In vitro observations suggest that primaquine inhibits the P-gp membrane transporter. Therefore, there is a potential for increased concentrations of drugs that are P-gp substrates when co-administered with Primaquine phosphate Tablets. Increase monitoring for adverse reactions associated with P-gp substrate drugs where minimal concentration changes may lead to serious adverse reactions when concomitantly administered with Primaquine phosphate Tablets.
Pediatric Use
Safety and effectiveness in pediatric patients have not been established.
Primaquine phosphate Tablets are contraindicated in breastfeeding women when the infant is found to be G6PD deficient or the G6PD status of the infant is unknown (see CONTRAINDICATIONSand WARNINGS, Nursing Mothers).
Geriatric Use
Clinical studies of Primaquine phosphate Tablets did not include sufficient numbers of subjects aged 65 and over to determine whether they respond differently from younger subjects. Other reported clinical experience has not identified differences in responses between the elderly and younger patients.
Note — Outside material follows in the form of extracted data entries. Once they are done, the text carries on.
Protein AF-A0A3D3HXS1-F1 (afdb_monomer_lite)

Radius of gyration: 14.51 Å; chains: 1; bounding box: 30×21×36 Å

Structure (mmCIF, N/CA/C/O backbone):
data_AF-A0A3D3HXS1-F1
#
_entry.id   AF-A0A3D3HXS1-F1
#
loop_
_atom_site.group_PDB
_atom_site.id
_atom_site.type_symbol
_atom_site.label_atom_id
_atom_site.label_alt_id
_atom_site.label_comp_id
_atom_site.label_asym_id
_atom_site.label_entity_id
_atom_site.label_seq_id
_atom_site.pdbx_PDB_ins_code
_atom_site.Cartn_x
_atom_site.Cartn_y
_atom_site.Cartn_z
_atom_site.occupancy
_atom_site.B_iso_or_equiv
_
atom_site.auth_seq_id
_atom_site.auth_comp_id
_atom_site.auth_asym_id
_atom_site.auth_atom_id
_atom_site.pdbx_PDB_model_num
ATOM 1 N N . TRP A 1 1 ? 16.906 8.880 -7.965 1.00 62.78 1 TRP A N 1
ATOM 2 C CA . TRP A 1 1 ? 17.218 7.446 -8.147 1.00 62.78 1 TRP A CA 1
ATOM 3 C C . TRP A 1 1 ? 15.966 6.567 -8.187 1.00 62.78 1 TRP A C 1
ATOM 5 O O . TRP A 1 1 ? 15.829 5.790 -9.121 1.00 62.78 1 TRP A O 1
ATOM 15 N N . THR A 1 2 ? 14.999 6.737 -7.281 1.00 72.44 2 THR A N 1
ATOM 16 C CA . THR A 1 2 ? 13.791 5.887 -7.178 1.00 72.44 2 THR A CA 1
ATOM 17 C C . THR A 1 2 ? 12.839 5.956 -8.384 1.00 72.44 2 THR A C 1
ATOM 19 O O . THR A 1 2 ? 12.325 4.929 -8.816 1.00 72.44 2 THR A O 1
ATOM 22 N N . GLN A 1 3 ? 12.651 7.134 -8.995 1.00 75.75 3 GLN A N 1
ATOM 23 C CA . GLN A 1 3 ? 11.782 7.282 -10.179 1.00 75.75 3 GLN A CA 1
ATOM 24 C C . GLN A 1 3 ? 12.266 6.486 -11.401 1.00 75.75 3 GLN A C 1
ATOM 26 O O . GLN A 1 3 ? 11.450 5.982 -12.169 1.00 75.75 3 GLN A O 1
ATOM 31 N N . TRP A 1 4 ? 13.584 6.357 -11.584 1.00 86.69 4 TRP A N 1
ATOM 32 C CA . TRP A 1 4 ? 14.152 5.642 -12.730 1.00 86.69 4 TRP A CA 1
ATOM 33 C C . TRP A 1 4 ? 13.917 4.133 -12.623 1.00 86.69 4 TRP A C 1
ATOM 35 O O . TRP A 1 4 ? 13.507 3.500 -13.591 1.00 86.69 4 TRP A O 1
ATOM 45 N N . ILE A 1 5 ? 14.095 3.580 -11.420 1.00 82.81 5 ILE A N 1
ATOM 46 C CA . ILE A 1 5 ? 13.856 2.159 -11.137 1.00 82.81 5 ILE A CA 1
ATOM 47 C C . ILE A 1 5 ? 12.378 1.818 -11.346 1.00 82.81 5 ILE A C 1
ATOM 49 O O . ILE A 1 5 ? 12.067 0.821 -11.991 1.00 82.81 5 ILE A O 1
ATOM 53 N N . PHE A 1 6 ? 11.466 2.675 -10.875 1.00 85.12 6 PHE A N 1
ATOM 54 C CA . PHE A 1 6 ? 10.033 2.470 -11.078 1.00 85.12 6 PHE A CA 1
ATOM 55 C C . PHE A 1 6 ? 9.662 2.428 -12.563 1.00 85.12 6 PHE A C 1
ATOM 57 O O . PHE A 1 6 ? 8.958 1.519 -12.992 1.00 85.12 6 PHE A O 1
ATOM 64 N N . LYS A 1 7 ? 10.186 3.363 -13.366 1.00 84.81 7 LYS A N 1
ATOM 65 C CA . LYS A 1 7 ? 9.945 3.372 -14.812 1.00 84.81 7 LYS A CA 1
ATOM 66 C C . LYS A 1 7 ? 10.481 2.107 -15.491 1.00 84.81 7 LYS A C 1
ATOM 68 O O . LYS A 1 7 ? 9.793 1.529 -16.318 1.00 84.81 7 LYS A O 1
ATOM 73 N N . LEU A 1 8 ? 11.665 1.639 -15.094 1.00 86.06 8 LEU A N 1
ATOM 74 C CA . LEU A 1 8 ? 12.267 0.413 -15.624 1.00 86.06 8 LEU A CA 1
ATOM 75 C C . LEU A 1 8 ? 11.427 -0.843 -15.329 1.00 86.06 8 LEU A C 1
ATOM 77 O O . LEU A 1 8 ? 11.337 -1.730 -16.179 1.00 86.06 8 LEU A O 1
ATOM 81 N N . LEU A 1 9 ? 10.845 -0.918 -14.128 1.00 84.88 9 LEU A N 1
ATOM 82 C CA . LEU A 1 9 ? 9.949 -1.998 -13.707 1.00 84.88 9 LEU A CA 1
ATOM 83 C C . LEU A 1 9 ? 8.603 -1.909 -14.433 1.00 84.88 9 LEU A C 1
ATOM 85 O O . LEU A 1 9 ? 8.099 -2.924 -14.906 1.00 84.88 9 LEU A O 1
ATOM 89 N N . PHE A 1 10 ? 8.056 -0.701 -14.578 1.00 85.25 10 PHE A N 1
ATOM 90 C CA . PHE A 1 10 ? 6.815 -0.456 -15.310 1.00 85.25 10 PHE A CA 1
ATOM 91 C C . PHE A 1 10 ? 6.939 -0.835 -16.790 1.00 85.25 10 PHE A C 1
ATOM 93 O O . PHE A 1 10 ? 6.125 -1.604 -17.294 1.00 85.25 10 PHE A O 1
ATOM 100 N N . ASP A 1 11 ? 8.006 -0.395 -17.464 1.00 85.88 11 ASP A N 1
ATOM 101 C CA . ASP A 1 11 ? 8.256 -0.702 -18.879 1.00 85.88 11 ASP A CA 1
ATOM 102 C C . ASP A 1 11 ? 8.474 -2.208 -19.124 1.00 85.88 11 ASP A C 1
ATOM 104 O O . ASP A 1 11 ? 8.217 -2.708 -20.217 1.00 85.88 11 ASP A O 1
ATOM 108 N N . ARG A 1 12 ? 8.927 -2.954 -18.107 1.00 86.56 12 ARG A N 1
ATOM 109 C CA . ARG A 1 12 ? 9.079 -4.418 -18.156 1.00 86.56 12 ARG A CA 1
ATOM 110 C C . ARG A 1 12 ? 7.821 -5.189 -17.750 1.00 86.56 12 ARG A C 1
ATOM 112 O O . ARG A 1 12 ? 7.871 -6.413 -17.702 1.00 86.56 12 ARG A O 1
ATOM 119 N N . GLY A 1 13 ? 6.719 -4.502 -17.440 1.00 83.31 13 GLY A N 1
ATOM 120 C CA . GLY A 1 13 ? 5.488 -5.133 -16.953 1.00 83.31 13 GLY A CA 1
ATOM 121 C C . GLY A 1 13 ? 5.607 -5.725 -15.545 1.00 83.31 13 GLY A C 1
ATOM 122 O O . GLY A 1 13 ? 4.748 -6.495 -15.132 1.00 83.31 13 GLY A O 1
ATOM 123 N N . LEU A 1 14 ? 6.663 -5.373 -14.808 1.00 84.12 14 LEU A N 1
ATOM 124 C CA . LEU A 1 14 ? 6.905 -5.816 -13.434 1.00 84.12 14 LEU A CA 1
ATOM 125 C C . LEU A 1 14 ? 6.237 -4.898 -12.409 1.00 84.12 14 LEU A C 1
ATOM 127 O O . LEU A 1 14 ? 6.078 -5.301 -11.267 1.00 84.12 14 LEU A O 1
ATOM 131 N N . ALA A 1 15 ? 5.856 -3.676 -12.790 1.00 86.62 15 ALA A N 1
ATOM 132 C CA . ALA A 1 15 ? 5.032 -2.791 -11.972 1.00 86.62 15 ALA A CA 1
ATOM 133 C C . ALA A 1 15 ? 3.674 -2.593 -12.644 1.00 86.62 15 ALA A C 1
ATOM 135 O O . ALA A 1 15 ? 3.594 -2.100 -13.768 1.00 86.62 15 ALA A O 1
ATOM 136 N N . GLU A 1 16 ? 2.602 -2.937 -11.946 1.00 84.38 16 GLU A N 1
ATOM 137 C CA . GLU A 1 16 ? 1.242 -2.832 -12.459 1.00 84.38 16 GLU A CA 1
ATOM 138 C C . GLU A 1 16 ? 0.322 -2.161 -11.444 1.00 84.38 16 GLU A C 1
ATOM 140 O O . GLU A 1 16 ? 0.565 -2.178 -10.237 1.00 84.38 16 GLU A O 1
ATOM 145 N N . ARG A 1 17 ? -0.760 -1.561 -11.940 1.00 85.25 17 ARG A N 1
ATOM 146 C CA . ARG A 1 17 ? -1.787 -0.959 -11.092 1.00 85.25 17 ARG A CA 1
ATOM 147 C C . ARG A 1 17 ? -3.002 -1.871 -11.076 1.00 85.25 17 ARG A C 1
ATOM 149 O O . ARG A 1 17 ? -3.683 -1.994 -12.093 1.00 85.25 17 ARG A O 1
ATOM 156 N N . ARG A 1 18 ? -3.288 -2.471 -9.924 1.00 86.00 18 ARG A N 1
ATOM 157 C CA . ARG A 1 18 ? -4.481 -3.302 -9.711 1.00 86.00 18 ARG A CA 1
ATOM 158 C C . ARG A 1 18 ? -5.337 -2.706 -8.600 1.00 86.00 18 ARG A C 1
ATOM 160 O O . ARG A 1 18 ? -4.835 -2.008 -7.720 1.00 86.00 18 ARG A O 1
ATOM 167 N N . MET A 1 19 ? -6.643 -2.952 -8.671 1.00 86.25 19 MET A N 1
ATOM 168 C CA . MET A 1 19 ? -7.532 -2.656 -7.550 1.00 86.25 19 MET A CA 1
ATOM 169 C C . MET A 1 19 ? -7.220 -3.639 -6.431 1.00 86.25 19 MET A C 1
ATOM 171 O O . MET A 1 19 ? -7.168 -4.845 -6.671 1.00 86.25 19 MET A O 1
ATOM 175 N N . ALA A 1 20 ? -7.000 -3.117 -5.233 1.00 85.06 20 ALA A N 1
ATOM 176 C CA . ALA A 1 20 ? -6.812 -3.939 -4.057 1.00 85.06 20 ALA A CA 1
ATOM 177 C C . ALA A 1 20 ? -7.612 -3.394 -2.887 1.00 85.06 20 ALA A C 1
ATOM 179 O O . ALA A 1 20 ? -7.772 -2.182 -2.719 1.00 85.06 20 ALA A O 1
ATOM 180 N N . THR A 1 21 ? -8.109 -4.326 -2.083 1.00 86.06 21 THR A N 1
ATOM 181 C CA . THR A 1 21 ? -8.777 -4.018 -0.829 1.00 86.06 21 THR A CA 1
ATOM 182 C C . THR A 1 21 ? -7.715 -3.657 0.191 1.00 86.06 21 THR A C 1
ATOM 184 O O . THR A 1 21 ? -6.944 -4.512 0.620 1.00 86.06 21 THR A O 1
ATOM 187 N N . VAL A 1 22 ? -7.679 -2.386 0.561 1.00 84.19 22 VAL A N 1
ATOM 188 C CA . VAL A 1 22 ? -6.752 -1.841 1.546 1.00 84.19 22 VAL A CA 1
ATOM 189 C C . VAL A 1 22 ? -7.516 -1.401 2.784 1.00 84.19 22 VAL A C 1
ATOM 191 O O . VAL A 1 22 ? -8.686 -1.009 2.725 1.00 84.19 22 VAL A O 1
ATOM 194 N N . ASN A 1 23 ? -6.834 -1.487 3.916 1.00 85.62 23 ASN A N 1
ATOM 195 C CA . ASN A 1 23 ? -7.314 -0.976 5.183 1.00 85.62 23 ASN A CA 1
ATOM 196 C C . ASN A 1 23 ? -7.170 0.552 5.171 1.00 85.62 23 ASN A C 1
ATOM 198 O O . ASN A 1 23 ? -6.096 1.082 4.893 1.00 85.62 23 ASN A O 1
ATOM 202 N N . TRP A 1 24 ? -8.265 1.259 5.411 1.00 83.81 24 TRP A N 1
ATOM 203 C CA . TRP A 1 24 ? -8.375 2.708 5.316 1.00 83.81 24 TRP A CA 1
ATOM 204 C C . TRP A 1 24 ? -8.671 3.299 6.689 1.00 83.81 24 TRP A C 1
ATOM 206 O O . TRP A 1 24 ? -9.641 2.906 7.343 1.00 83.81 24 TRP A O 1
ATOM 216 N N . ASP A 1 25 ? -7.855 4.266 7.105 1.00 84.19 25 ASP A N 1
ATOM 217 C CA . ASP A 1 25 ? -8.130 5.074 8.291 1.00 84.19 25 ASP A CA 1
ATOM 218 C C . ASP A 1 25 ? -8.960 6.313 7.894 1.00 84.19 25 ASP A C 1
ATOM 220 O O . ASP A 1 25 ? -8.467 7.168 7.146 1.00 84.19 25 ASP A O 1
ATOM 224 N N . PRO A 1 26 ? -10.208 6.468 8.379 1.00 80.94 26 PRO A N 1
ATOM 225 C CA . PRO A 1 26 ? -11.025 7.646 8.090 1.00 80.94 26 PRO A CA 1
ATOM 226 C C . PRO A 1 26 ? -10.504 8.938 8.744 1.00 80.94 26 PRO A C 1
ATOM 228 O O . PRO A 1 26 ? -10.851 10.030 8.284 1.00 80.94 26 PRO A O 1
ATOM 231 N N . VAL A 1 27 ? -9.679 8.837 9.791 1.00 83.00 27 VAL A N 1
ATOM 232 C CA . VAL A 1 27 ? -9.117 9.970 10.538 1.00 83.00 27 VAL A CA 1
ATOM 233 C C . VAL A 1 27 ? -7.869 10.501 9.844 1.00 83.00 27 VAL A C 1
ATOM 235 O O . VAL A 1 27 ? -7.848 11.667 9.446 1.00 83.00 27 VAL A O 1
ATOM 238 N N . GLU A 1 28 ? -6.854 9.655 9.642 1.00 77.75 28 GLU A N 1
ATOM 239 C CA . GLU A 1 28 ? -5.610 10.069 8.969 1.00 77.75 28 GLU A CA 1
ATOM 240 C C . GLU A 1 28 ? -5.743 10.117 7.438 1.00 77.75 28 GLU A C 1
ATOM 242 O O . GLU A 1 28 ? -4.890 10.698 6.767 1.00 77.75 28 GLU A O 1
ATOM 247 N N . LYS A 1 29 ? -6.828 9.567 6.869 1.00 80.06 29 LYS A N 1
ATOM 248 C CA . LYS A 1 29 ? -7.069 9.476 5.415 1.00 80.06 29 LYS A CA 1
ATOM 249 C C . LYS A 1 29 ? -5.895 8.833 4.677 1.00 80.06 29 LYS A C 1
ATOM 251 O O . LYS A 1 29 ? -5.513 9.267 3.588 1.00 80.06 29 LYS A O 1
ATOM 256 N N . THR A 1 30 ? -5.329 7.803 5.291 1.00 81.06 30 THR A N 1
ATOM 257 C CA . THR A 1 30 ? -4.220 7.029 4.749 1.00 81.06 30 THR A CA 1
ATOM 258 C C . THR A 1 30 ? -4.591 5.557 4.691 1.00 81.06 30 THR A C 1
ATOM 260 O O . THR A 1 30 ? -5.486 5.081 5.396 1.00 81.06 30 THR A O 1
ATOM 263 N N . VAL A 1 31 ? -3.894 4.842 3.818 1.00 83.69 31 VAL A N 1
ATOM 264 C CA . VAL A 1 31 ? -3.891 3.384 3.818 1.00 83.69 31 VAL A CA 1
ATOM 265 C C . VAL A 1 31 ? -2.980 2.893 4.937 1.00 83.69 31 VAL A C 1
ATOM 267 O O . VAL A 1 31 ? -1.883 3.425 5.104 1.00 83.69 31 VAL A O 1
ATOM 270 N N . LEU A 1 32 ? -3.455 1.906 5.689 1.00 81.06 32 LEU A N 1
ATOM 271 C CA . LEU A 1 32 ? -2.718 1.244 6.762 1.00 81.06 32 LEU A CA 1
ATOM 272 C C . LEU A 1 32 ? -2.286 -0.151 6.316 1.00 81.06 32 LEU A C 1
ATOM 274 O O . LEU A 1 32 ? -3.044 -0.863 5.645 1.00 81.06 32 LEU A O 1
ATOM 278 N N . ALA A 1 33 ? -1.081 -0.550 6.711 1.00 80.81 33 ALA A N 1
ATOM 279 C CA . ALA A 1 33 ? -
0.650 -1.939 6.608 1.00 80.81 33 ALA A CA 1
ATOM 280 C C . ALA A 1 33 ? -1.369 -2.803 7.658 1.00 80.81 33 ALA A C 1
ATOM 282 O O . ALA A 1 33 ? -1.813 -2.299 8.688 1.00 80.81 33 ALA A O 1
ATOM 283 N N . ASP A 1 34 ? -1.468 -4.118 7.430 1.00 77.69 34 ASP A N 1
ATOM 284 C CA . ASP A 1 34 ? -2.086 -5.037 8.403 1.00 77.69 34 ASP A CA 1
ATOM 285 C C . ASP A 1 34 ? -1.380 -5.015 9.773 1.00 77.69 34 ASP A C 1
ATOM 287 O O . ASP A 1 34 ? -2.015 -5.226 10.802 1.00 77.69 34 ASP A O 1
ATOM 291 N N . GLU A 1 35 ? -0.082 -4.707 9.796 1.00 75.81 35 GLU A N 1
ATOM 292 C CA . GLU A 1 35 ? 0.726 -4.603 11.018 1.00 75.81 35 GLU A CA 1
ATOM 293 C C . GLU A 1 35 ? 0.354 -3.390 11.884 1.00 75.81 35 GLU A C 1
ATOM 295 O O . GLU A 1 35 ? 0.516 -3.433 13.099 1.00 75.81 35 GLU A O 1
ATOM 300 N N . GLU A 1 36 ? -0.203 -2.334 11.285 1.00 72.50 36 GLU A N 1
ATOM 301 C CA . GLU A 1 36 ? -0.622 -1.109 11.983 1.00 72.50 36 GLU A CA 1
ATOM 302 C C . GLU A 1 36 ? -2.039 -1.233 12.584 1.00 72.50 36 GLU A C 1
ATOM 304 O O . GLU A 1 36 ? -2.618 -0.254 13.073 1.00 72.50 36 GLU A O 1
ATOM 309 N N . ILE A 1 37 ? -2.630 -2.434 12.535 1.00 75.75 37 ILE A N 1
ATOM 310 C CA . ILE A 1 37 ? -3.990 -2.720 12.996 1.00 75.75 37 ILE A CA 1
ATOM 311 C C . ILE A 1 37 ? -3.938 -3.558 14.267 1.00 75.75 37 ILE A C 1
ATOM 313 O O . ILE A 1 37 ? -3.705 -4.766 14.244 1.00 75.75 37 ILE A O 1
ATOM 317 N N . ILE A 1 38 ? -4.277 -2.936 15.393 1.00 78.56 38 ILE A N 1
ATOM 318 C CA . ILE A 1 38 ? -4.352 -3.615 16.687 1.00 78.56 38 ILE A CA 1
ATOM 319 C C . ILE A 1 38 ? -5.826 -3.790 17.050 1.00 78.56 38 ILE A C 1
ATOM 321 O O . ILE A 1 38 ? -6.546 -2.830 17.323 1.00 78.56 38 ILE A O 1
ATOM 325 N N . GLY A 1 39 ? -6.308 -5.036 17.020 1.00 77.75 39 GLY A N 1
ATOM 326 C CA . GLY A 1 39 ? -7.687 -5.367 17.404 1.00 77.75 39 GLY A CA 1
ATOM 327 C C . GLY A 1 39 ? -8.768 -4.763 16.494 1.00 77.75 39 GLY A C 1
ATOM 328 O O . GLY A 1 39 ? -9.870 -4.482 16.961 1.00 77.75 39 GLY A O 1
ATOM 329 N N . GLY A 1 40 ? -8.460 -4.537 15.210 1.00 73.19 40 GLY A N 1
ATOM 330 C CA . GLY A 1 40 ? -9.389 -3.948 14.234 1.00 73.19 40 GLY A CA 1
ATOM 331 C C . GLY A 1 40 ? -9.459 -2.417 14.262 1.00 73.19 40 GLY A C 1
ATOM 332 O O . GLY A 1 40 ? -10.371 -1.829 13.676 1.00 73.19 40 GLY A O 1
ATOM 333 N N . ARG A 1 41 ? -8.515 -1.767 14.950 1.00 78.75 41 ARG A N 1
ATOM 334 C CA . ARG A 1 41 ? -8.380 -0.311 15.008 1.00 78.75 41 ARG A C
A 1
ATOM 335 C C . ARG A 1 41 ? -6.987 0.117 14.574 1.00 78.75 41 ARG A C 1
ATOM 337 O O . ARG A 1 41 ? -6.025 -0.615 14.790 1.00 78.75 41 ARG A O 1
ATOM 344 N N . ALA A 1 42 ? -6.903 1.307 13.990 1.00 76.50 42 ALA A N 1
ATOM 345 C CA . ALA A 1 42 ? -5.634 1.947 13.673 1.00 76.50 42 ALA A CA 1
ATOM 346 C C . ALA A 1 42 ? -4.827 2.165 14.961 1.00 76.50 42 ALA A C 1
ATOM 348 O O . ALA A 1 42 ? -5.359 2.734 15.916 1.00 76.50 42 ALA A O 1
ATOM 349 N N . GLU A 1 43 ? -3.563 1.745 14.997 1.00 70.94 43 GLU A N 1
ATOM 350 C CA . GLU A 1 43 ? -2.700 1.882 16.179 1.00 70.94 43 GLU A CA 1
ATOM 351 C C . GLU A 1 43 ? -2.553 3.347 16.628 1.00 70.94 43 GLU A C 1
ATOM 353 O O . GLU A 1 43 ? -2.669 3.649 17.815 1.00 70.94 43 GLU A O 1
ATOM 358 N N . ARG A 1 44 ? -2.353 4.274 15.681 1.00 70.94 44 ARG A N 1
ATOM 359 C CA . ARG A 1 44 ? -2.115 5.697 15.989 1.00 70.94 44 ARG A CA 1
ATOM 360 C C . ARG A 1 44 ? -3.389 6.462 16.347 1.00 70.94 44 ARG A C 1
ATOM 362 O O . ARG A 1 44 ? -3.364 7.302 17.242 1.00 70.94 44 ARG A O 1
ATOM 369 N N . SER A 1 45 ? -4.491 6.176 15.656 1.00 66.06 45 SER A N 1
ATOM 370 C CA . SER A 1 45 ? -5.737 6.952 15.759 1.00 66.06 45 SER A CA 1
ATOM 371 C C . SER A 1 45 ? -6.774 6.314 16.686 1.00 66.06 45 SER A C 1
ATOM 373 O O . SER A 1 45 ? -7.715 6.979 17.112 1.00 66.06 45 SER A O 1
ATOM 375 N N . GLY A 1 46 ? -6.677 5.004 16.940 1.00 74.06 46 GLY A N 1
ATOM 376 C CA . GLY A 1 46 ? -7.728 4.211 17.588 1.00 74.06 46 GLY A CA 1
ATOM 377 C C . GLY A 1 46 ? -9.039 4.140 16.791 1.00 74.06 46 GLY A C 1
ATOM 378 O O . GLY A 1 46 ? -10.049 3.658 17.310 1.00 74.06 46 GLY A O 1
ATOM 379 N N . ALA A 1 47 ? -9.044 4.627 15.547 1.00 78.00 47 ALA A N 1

In general, dose selection for an elderly patient should be cautious, usually starting at the low end of the dosing range, reflecting the greater frequency of decreased hepatic, renal, or cardiac function, and of concomitant disease or other drug therapy.
Hepatic Impairment
Efficacy and safety of Primaquine phosphate Tablets after repeated dosing have not been assessed in patients with hepatic impairment. Primaquine is metabolized in the liver to generate active metabolites, and it is not known if efficacy could be affected in patients with hepatic impairment. Because of limited data, there is no specific dosing adjustment. If Primaquine phosphate Tablets are administered to such patients, monitoring of efficacy and for primaquine-related adverse reactions is needed, in particular in patients with severe hepatic impairment (see CLINICAL PHARMACOLOGY).
Renal Impairment
The efficacy and safety of Primaquine phosphate Tablets after repeated dosing have not been assessed in patients with renal impairment. Because of limited data, there is no specific dosing adjustment. If Primaquine phosphate Tablets are administered to such patients, monitoring of efficacy and for primaquine-related adverse reactions is needed, in particular in patients with severe renal impairment (see CLINICAL PHARMACOLOGY).